MacrOData: New Benchmarks of Thousands of Datasets for Tabular Outlier Detection
Xueying Ding, Simon Klüttermann, Haomin Wen, Yilong Chen, Leman Akoglu
TL;DR
MacrOData tackles the bottleneck of small, limited tabular OD benchmarks by introducing a large-scale, open benchmark suite composed of OddBench, OvRBench, and SynBench, totaling $2{,}446$ datasets with standardized train/test splits and semantic metadata. The framework reveals limitations of prior benchmarks (notably ADBench) and demonstrates that foundation models deliver superior performance and practical latency advantages across real-world and synthetic data, while maintaining fair evaluation via public/private leaderboards. The work provides detailed data curation pipelines, anonymization protocols, and representative subsets to enable scalable benchmarking, meta-learning, and foundation-model research in OD. Taken together, MacrOData offers a robust, diverse, and extensible platform that promises more reliable progress tracking and richer insights for practitioners deploying tabular OD methods. The benchmarks, analyses, and released code/search infrastructure are geared toward advancing OD via standardized evaluation and reproducible, scalable experimentation.
Abstract
Quality benchmarks are essential for fairly and accurately tracking scientific progress and enabling practitioners to make informed methodological choices. Outlier detection (OD) on tabular data underpins numerous real-world applications, yet existing OD benchmarks remain limited. The prominent OD benchmark AdBench is the de facto standard in the literature, yet comprises only 57 datasets. In addition to other shortcomings discussed in this work, its small scale severely restricts diversity and statistical power. We introduce MacrOData, a large-scale benchmark suite for tabular OD comprising three carefully curated components: OddBench, with 790 datasets containing real-world semantic anomalies; OvrBench, with 856 datasets featuring real-world statistical outliers; and SynBench, with 800 synthetically generated datasets spanning diverse data priors and outlier archetypes. Owing to its scale and diversity, MacrOData enables comprehensive and statistically robust evaluation of tabular OD methods.

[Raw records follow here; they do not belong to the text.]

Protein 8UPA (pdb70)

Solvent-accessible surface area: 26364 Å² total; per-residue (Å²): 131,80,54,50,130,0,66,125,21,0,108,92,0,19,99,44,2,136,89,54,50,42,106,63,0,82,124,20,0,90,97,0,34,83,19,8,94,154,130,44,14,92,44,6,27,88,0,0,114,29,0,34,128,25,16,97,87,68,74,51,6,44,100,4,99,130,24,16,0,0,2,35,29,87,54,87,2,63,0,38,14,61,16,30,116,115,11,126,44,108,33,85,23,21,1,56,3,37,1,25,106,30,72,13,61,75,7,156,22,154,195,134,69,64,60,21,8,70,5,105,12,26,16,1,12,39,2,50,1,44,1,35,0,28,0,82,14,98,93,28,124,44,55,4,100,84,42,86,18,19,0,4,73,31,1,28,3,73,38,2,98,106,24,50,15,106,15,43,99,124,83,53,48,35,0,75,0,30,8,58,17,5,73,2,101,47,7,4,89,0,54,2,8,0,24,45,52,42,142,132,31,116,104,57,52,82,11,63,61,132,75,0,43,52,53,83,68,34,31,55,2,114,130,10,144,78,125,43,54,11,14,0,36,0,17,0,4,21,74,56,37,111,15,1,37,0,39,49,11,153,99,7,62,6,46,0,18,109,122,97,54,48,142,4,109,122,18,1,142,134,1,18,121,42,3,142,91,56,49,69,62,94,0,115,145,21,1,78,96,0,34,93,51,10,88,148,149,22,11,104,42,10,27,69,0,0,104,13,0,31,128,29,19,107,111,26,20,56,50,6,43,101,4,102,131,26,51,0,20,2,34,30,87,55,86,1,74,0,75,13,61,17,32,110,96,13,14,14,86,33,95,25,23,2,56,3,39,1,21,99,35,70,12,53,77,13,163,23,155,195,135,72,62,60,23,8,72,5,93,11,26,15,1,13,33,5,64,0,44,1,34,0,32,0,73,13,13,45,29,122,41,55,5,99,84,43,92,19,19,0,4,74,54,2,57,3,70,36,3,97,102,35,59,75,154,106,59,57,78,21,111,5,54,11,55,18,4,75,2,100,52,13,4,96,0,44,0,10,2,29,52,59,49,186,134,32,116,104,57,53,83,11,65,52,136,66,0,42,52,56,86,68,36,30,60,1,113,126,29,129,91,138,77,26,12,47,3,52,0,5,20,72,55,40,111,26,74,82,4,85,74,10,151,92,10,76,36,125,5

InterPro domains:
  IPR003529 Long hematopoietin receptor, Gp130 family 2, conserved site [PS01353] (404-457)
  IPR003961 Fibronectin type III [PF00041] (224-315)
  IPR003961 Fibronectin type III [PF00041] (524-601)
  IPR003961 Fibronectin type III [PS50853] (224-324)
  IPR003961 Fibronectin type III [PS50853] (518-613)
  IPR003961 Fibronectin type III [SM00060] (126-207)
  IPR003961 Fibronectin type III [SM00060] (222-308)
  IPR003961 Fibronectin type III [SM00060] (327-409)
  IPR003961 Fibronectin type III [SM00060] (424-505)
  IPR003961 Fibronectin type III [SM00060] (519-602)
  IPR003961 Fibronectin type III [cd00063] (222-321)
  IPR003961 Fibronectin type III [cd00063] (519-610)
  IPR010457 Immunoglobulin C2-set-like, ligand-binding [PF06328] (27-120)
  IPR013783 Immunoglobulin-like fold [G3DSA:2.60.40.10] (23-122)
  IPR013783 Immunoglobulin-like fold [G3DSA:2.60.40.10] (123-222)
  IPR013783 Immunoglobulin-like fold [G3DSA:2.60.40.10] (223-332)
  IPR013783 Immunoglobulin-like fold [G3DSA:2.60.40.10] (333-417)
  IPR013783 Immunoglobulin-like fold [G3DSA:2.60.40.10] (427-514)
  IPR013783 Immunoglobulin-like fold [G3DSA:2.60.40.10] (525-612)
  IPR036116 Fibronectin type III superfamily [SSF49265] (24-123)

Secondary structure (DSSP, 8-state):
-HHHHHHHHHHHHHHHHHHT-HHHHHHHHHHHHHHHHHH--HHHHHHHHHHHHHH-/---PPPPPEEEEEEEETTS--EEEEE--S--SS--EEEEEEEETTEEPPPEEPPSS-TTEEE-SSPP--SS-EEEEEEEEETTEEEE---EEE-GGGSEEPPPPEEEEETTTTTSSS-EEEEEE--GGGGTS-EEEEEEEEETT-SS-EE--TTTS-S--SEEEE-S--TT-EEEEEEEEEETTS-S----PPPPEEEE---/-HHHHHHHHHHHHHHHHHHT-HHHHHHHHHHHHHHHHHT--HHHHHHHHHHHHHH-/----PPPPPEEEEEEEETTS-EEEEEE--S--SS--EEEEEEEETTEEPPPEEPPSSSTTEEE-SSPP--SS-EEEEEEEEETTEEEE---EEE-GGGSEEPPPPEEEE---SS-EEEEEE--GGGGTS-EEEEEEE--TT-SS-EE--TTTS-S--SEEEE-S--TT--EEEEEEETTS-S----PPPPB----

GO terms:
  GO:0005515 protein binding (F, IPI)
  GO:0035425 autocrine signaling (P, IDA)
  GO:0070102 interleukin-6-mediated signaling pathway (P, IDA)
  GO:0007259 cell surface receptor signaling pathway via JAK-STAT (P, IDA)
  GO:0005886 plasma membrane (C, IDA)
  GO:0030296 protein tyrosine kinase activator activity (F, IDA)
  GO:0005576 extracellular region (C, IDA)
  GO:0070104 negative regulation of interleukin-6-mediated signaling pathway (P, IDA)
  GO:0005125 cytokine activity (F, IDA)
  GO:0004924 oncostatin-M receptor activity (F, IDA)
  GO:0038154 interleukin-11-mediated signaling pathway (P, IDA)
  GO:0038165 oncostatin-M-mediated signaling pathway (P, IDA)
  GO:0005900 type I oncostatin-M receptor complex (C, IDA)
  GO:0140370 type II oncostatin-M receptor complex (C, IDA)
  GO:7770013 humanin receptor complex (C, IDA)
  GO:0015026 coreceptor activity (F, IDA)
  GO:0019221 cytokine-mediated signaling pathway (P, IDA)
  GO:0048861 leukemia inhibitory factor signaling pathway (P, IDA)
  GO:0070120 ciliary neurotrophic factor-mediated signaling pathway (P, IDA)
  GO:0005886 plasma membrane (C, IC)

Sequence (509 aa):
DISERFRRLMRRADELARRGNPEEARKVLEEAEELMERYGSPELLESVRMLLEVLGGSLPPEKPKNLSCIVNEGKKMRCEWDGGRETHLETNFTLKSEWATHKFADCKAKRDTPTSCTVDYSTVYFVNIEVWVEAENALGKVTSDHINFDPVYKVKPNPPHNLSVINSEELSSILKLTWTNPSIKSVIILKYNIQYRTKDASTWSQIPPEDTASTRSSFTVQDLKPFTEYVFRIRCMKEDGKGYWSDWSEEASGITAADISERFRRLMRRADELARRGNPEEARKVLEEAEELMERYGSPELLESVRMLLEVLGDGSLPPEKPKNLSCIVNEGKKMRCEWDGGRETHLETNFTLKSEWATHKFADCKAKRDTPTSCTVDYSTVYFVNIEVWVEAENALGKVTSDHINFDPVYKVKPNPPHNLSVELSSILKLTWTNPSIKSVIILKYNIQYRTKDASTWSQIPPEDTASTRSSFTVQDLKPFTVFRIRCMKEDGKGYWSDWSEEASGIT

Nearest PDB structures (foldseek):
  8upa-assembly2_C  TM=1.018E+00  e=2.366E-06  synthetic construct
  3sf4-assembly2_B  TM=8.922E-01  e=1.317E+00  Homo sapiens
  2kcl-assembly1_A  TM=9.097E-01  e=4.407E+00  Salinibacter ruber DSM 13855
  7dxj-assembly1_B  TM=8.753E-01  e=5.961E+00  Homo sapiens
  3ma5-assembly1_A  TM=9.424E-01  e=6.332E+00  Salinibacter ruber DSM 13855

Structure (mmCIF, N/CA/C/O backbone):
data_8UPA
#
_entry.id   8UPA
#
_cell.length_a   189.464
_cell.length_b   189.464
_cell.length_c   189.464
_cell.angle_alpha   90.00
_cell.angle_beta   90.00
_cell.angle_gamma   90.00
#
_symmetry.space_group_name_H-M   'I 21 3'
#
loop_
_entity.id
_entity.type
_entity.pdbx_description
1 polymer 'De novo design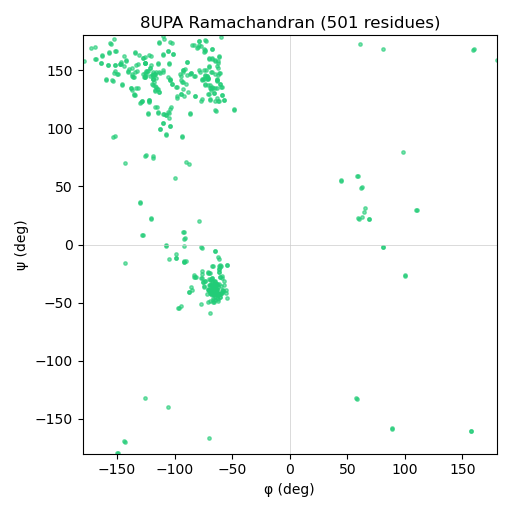ed IL-6 mimetic'
2 polymer 'Interleukin-6 receptor subunit beta'
3 non-polymer 2-acetamido-2-deoxy-beta-D-glucopyranose
4 non-polymer 'PHOSPHATE ION'
5 water water
#
loop_
_atom_site.group_PDB
_atom_site.id
_atom_site.type_symbol
_atom_site.label_atom_id
_atom_site.label_alt_id
_atom_site.label_comp_id
_atom_site.label_asym_id
_atom_site.label_entity_id
_atom_site.label_seq_id
_atom_site.pdbx_PDB_ins_code
_atom_site.Cartn_x
_atom_site.Cartn_y
_atom_site.Cartn_z
_atom_site.occupancy
_atom_site.B_iso_or_equiv
_atom_site.auth_seq_id
_atom_site.auth_comp_id
_atom_site.auth_asym_id
_atom_site.auth_atom_id
_atom_site.pdbx_PDB_model_num
ATOM 1 N N . ASP A 1 1 ? -55.178 19.369 -43.044 1.00 124.75 1 ASP A N 1
ATOM 2 C CA . ASP A 1 1 ? -55.075 18.649 -41.779 1.00 107.45 1 ASP A CA 1
ATOM 3 C C . ASP A 1 1 ? -54.490 17.256 -41.986 1.00 101.21 1 ASP A C 1
ATOM 4 O O . ASP A 1 1 ? -54.611 16.387 -41.121 1.00 109.86 1 ASP A O 1
ATOM 9 N N . ILE A 1 2 ? -53.876 17.058 -43.156 1.00 102.50 2 ILE A N 1
ATOM 10 C CA . ILE A 1 2 ? -53.218 15.789 -43.465 1.00 92.08 2 ILE A CA 1
ATOM 11 C C . ILE A 1 2 ? -52.214 15.448 -42.372 1.00 100.90 2 ILE A C 1
ATOM 12 O O . ILE A 1 2 ? -52.159 14.314 -41.878 1.00 102.47 2 ILE A O 1
ATOM 17 N N . SER A 1 3 ? -51.412 16.436 -41.968 1.00 111.63 3 SER A N 1
ATOM 18 C CA . SER A 1 3 ? -50.486 16.238 -40.859 1.00 109.34 3 SER A CA 1
ATOM 19 C C . SER A 1 3 ? -51.241 16.022 -39.553 1.00 108.56 3 SER A C 1
ATOM 20 O O . SER A 1 3 ? -50.856 15.177 -38.737 1.00 112.17 3 SER A O 1
ATOM 23 N N . GLU A 1 4 ? -52.316 16.788 -39.342 1.00 110.32 4 GLU A N 1
ATOM 24 C CA . GLU A 1 4 ? -53.105 16.652 -38.122 1.00 113.69 4 GLU A CA 1
ATOM 25 C C . GLU A 1 4 ? -53.772 15.285 -38.048 1.00 100.69 4 GLU A C 1
ATOM 26 O O . GLU A 1 4 ? -53.896 14.706 -36.964 1.00 98.08 4 GLU A O 1
ATOM 28 N N . ARG A 1 5 ? -54.200 14.750 -39.193 1.00 100.73 5 ARG A N 1
ATOM 29 C CA . ARG A 1 5 ? -54.850 13.446 -39.197 1.00 94.17 5 ARG A CA 1
ATOM 30 C C . ARG A 1 5 ? -53.843 12.322 -38.983 1.00 91.13 5 ARG A C 1
ATOM 31 O O . ARG A 1 5 ? -54.144 11.332 -38.306 1.00 90.23 5 ARG A O 1
ATOM 39 N N . PHE A 1 6 ? -52.639 12.463 -39.538 1.00 92.67 6 PHE A N 1
ATOM 40 C CA . PHE A 1 6 ? -51.629 11.423 -39.374 1.00 83.12 6 PHE A CA 1
ATOM 41 C C . PHE A 1 6 ? -51.160 11.328 -37.928 1.00 94.96 6 PHE A C 1
ATOM 42 O O . PHE A 1 6 ? -50.898 10.229 -37.426 1.00 92.14 6 PHE A O 1
ATOM 50 N N . ARG A 1 7 ? -51.043 12.469 -37.244 1.00 104.96 7 ARG A N 1
ATOM 51 C CA . ARG A 1 7 ? -50.657 12.441 -35.838 1.00 106.33 7 ARG A CA 1
ATOM 52 C C . ARG A 1 7 ? -51.743 11.817 -34.971 1.00 102.04 7 ARG A C 1
ATOM 53 O O . ARG A 1 7 ? -51.434 11.188 -33.953 1.00 104.98 7 ARG A O 1
ATOM 61 N N . ARG A 1 8 ? -53.012 11.978 -35.352 1.00 90.82 8 ARG A N 1
ATOM 62 C CA . ARG A 1 8 ? -54.090 11.308 -34.630 1.00 96.35 8 ARG A CA 1
ATOM 63 C C . ARG A 1 8 ? -54.022 9.796 -34.809 1.00 100.73 8 ARG A C 1
ATOM 64 O O . ARG A 1 8 ? -54.314 9.042 -33.873 1.00 102.17 8 ARG A O 1
ATOM 72 N N . LEU A 1 9 ? -53.648 9.332 -36.004 1.00 101.96 9 LEU A N 1
ATOM 73 C CA . LEU A 1 9 ? -53.558 7.894 -36.243 1.00 88.76 9 LEU A CA 1
ATOM 74 C C . LEU A 1 9 ? -52.434 7.276 -35.424 1.00 95.88 9 LEU A C 1
ATOM 75 O O . LEU A 1 9 ? -52.623 6.240 -34.775 1.00 95.98 9 LEU A O 1
ATOM 80 N N . MET A 1 10 ? -51.249 7.893 -35.451 1.00 95.90 10 MET A N 1
ATOM 81 C CA . MET A 1 10 ? -50.137 7.400 -34.647 1.00 94.33 10 MET A CA 1
ATOM 82 C C . MET A 1 10 ? -50.503 7.333 -33.170 1.00 98.66 10 MET A C 1
ATOM 83 O O . MET A 1 10 ? -50.006 6.464 -32.445 1.00 96.89 10 MET A O 1
ATOM 88 N N . ARG A 1 11 ? -51.368 8.237 -32.707 1.00 96.38 11 ARG A N 1
ATOM 89 C CA . ARG A 1 11 ? -51.773 8.216 -31.306 1.00 86.96 11 ARG A CA 1
ATOM 90 C C . ARG A 1 11 ? -52.620 6.985 -30.998 1.00 89.10 11 ARG A C 1
ATOM 91 O O . ARG A 1 11 ? -52.438 6.349 -29.954 1.00 105.97 11 ARG A O 1
ATOM 99 N N . ARG A 1 12 ? -53.549 6.630 -31.891 1.00 99.16 12 ARG A N 1
ATOM 100 C CA . ARG A 1 12 ? -54.366 5.441 -31.664 1.00 100.44 12 ARG A CA 1
ATOM 101 C C . ARG A 1 12 ? -53.531 4.170 -31.765 1.00 92.86 12 ARG A C 1
ATOM 102 O O . ARG A 1 12 ? -53.709 3.237 -30.973 1.00 103.89 12 ARG A O 1
ATOM 110 N N . ALA A 1 13 ? -52.619 4.112 -32.740 1.00 87.66 13 ALA A N 1
ATOM 111 C CA . ALA A 1 13 ? -51.804 2.916 -32.921 1.00 89.11 13 ALA A CA 1
ATOM 112 C C . ALA A 1 13 ? -50.852 2.705 -31.747 1.00 94.20 13 ALA A C 1
ATOM 113 O O . ALA A 1 13 ? -50.584 1.562 -31.359 1.00 88.76 13 ALA A O 1
ATOM 115 N N . ASP A 1 14 ? -50.336 3.791 -31.167 1.00 92.11 14 ASP A N 1
ATOM 116 C CA . ASP A 1 14 ? -49.482 3.659 -29.989 1.00 83.70 14 ASP A CA 1
ATOM 117 C C . ASP A 1 14 ? -50.300 3.236 -28.774 1.00 99.72 14 ASP A C 1
ATOM 118 O O . ASP A 1 14 ? -49.838 2.436 -27.951 1.00 109.86 14 ASP A O 1
ATOM 123 N N . GLU A 1 15 ? -51.517 3.771 -28.643 1.00 109.04 15 GLU A N 1
ATOM 124 C CA . GLU A 1 15 ? -52.410 3.353 -27.567 1.00 108.09 15 GLU A CA 1
ATOM 125 C C . GLU A 1 15 ? -52.775 1.881 -27.699 1.00 108.19 15 GLU A C 1
ATOM 126 O O . GLU A 1 15 ? -52.789 1.142 -26.707 1.00 108.88 15 GLU A O 1
ATOM 132 N N . LEU A 1 16 ? -53.082 1.440 -28.921 1.00 101.92 16 LEU A N 1
ATOM 133 C CA . LEU A 1 16 ? -53.524 0.066 -29.132 1.00 96.13 16 LEU A CA 1
ATOM 134 C C . LEU A 1 16 ? -52.400 -0.934 -28.884 1.00 92.22 16 LEU A C 1
ATOM 135 O O . LEU A 1 16 ? -52.622 -1.981 -28.266 1.00 101.61 16 LEU A O 1
ATOM 140 N N . ALA A 1 17 ? -51.186 -0.632 -29.354 1.00 92.13 17 ALA A N 1
ATOM 141 C CA . ALA A 1 17 ? -50.083 -1.575 -29.198 1.00 91.23 17 ALA A CA 1
ATOM 142 C C . ALA A 1 17 ? -49.672 -1.730 -27.739 1.00 99.41 17 ALA A C 1
ATOM 143 O O . ALA A 1 17 ? -49.286 -2.827 -27.319 1.00 109.63 17 ALA A O 1
ATOM 145 N N . ARG A 1 18 ? -49.744 -0.654 -26.956 1.00 96.67 18 ARG A N 1
ATOM 146 C CA . ARG A 1 18 ? -49.418 -0.746 -25.539 1.00 99.17 18 ARG A CA 1
ATOM 147 C C . ARG A 1 18 ? -50.530 -1.419 -24.745 1.00 100.45 18 ARG A C 1
ATOM 148 O O . ARG A 1 18 ? -50.252 -2.098 -23.749 1.00 116.07 18 ARG A O 1
ATOM 156 N N . ARG A 1 19 ? -51.786 -1.244 -25.165 1.00 96.68 19 ARG A N 1
ATOM 157 C CA . ARG A 1 19 ? -52.892 -1.922 -24.498 1.00 100.17 19 ARG A CA 1
ATOM 158 C C . ARG A 1 19 ? -52.841 -3.429 -24.715 1.00 102.70 19 ARG A C 1
ATOM 159 O O . ARG A 1 19 ? -53.314 -4.192 -23.865 1.00 115.57 19 ARG A O 1
ATOM 161 N N . GLY A 1 20 ? -52.280 -3.873 -25.836 1.00 97.54 20 GLY A N 1
ATOM 162 C CA . GLY A 1 20 ? -52.196 -5.288 -26.135 1.00 95.87 20 GLY A CA 1
ATOM 163 C C . GLY A 1 20 ? -53.112 -5.688 -27.271 1.00 94.49 20 GLY A C 1
ATOM 164 O O . GLY A 1 20 ? -53.597 -6.823 -27.324 1.00 98.90 20 GLY A O 1
ATOM 165 N N . ASN A 1 21 ? -53.360 -4.754 -28.189 1.00 94.33 21 ASN A N 1
ATOM 166 C CA . ASN A 1 21 ? -54.204 -4.981 -29.359 1.00 105.00 21 ASN A CA 1
ATOM 167 C C . ASN A 1 21 ? -53.361 -4.772 -30.614 1.00 99.20 21 ASN A C 1
ATOM 168 O O . ASN A 1 21 ? -53.495 -3.755 -31.307 1.00 106.82 21 ASN A O 1
ATOM 173 N N . PRO A 1 22 ? -52.476 -5.722 -30.934 1.00 92.24 22 PRO A N 1
ATOM 174 C CA . PRO A 1 22 ? -51.588 -5.526 -32.091 1.00 99.18 22 PRO A CA 1
ATOM 175 C C . PRO A 1 22 ? -52.316 -5.596 -33.421 1.00 103.01 22 PRO A C 1
ATOM 176 O O . PRO A 1 22 ? -51.940 -4.882 -34.359 1.00 95.17 22 PRO A O 1
ATOM 180 N N . GLU A 1 23 ? -53.342 -6.444 -33.529 1.00 103.78 23 GLU A N 1
ATOM 181 C CA . GLU A 1 23 ? -54.076 -6.575 -34.782 1.00 96.93 23 GLU A CA 1
ATOM 182 C C . GLU A 1 23 ? -54.724 -5.253 -35.175 1.00 90.15 23 GLU A C 1
ATOM 183 O O . GLU A 1 23 ? -54.690 -4.860 -36.347 1.00 98.84 23 GLU A O 1
ATOM 189 N N . GLU A 1 24 ? -55.316 -4.550 -34.206 1.00 90.02 24 GLU A N 1
ATOM 190 C CA . GLU A 1 24 ? -55.883 -3.236 -34.491 1.00 98.37 24 GLU A CA 1
ATOM 191 C C . GLU A 1 24 ? -54.796 -2.185 -34.673 1.00 95.83 24 GLU A C 1
ATOM 192 O O . GLU A 1 24 ? -54.985 -1.229 -35.434 1.00 97.37 24 GLU A O 1
ATOM 198 N N . ALA A 1 25 ? -53.660 -2.337 -33.987 1.00 91.49 25 ALA A N 1
ATOM 199 C CA . ALA A 1 25 ? -52.550 -1.410 -34.186 1.00 91.91 25 ALA A CA 1
ATOM 200 C C . ALA A 1 25 ? -52.012 -1.495 -35.608 1.00 93.12 25 ALA A C 1
ATOM 201 O O . ALA A 1 25 ? -51.685 -0.471 -36.218 1.00 88.46 25 ALA A O 1
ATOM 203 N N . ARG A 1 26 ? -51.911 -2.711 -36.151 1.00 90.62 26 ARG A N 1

Our benchmarks further satisfy several key desiderata: We provide standardized train/test splits for all datasets, public/private benchmark partitions with held-out test labels for the latter reserved toward an online leaderboard, and annotate our datasets with semantic metadata. We conduct extensive experiments across all benchmarks, evaluating a broad range of OD methods comprising classical, deep, and foundation models, over diverse hyperparameter configurations. We report detailed empirical findings, practical guidelines, as well as individual performances as references for future research. All benchmarks containing 2,446 datasets combined are open-sourced, along with a publicly accessible leaderboard hosted at https://huggingface.co/MacrOData-CMU.